(Collected data entries)
--- START ---

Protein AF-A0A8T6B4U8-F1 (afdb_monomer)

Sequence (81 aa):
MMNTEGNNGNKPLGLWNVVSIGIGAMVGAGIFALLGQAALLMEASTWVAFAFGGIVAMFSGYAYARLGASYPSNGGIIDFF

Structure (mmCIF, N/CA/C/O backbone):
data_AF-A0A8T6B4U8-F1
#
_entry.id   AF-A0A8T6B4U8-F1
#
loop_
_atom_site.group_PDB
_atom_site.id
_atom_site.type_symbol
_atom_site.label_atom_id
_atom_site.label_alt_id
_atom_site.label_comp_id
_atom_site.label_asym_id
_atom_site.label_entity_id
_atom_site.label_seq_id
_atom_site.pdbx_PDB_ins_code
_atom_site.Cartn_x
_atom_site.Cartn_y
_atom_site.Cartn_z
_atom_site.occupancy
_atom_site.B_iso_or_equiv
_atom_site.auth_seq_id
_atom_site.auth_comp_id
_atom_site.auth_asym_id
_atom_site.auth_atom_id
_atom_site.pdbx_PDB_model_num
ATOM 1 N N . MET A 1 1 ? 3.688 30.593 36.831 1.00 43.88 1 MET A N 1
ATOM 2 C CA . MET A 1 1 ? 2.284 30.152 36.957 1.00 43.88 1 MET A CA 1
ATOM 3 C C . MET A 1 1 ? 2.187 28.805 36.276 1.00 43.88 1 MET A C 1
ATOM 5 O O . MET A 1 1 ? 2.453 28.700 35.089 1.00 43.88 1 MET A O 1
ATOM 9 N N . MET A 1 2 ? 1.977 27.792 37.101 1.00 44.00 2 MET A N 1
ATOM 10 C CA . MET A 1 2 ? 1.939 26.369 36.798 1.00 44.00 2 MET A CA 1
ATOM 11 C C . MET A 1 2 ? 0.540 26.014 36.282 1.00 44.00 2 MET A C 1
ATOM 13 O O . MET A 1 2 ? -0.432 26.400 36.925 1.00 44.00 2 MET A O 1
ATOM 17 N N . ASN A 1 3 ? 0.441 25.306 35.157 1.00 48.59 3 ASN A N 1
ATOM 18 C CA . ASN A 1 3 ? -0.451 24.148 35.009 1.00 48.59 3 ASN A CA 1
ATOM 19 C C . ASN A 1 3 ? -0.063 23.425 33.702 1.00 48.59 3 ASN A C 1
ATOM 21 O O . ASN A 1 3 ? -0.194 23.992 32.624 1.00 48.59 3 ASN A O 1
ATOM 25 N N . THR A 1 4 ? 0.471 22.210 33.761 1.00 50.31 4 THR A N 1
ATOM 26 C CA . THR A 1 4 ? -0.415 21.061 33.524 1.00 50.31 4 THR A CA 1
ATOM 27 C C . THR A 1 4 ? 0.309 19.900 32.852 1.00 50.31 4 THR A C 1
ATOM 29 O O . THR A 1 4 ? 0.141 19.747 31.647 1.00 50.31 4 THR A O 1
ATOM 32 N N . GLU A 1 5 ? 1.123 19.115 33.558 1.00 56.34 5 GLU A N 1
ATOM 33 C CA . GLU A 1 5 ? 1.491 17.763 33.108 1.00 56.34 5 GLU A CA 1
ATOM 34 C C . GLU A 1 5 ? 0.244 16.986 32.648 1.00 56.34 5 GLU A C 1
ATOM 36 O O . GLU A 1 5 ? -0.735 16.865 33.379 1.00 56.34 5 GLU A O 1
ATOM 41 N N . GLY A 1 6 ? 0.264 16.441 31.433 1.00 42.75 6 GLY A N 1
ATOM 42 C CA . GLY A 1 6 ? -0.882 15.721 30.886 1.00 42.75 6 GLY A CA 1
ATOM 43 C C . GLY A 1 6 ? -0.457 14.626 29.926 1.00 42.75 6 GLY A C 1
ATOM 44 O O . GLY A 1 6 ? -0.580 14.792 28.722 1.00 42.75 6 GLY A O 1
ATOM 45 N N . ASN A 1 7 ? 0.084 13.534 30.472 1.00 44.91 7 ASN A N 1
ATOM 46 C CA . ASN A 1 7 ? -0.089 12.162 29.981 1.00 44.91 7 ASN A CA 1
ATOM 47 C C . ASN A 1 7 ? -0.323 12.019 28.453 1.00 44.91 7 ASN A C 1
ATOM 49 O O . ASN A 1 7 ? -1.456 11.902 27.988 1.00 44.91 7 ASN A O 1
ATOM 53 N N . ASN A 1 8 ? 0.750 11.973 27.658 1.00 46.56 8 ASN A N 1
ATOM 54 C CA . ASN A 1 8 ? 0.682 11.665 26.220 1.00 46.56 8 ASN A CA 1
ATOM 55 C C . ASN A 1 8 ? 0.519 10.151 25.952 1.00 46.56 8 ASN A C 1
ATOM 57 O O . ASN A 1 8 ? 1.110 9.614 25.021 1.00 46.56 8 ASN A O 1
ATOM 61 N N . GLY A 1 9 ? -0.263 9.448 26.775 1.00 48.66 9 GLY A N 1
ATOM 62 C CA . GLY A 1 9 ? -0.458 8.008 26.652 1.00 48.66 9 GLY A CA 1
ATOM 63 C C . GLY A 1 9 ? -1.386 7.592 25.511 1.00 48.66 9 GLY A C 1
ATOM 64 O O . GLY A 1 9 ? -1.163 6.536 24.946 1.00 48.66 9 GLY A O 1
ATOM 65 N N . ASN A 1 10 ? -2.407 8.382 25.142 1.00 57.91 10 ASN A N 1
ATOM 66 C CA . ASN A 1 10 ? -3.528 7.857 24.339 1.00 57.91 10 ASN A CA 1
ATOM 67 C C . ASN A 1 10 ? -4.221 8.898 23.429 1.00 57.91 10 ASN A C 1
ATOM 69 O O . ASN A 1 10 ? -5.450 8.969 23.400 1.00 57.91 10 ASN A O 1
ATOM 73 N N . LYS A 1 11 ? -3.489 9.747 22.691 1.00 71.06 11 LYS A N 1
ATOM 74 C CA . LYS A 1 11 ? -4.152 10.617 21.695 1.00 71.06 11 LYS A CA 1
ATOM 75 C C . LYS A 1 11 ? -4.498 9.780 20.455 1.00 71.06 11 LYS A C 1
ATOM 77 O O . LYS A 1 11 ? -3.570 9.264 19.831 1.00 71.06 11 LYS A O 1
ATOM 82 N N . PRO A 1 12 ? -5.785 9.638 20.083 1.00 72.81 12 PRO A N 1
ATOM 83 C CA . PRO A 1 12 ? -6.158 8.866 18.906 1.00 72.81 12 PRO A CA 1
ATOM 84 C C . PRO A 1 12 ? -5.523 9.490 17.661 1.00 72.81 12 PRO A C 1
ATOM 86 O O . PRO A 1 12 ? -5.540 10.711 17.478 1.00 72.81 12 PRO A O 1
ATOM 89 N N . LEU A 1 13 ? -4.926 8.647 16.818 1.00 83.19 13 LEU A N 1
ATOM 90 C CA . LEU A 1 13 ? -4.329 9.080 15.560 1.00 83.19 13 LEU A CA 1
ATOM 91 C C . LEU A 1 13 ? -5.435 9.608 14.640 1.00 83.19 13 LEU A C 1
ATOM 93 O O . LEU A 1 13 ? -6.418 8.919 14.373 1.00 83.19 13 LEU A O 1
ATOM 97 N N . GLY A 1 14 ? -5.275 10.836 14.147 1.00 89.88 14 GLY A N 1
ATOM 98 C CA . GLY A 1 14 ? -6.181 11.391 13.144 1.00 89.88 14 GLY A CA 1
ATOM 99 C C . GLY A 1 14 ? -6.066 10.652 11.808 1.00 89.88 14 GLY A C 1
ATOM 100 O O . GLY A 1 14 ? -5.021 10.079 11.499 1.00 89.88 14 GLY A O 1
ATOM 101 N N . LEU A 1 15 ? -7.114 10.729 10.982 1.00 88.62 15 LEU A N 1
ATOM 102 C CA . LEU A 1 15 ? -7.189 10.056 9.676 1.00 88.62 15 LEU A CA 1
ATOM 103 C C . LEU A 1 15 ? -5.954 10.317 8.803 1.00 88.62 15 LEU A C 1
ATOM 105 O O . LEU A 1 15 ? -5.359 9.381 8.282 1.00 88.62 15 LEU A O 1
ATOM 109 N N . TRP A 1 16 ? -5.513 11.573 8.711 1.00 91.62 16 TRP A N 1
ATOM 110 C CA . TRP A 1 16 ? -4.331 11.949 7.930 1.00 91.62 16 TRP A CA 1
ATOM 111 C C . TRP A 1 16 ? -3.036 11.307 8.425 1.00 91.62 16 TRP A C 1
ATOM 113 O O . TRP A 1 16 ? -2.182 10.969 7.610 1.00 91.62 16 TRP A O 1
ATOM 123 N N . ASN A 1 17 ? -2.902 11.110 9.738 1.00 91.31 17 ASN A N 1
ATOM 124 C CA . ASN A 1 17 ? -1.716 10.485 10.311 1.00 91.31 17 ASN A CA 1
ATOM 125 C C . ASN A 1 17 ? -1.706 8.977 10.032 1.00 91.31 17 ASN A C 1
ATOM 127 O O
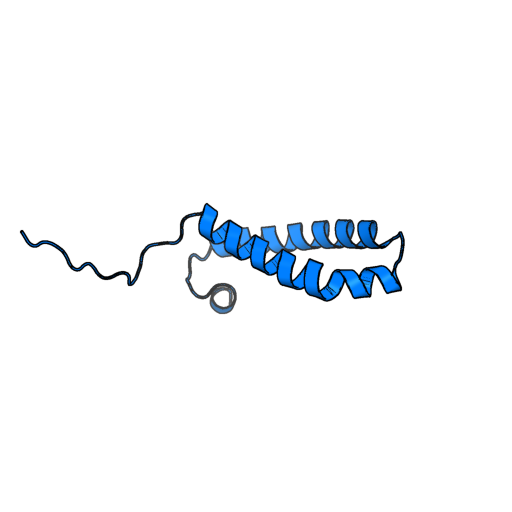 . ASN A 1 17 ? -0.671 8.409 9.717 1.00 91.31 17 ASN A O 1
ATOM 131 N N . VAL A 1 18 ? -2.868 8.322 10.091 1.00 91.06 18 VAL A N 1
ATOM 132 C CA . VAL A 1 18 ? -2.984 6.892 9.760 1.00 91.06 18 VAL A CA 1
ATOM 133 C C . VAL A 1 18 ? -2.775 6.654 8.261 1.00 91.06 18 VAL A C 1
ATOM 135 O O . VAL A 1 18 ? -2.071 5.723 7.872 1.00 91.06 18 VAL A O 1
ATOM 138 N N . VAL A 1 19 ? -3.328 7.522 7.410 1.00 92.88 19 VAL A N 1
ATOM 139 C CA . VAL A 1 19 ? -3.151 7.450 5.953 1.00 92.88 19 VAL A CA 1
ATOM 140 C C . VAL A 1 19 ? -1.686 7.650 5.565 1.00 92.88 19 VAL A C 1
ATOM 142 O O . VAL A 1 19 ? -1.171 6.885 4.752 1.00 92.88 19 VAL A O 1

--- END ---

- [Assignment]: Each line from the one holding "ATOM 140 C C" to the end of the entries is to be written out exactly. Skip every line before it.

- [Answer for this exercise]:
ATOM 140 C C . VAL A 1 19 ? -1.686 7.650 5.565 1.00 92.88 19 VAL A C 1
ATOM 142 O O . VAL A 1 19 ? -1.171 6.885 4.752 1.00 92.88 19 VAL A O 1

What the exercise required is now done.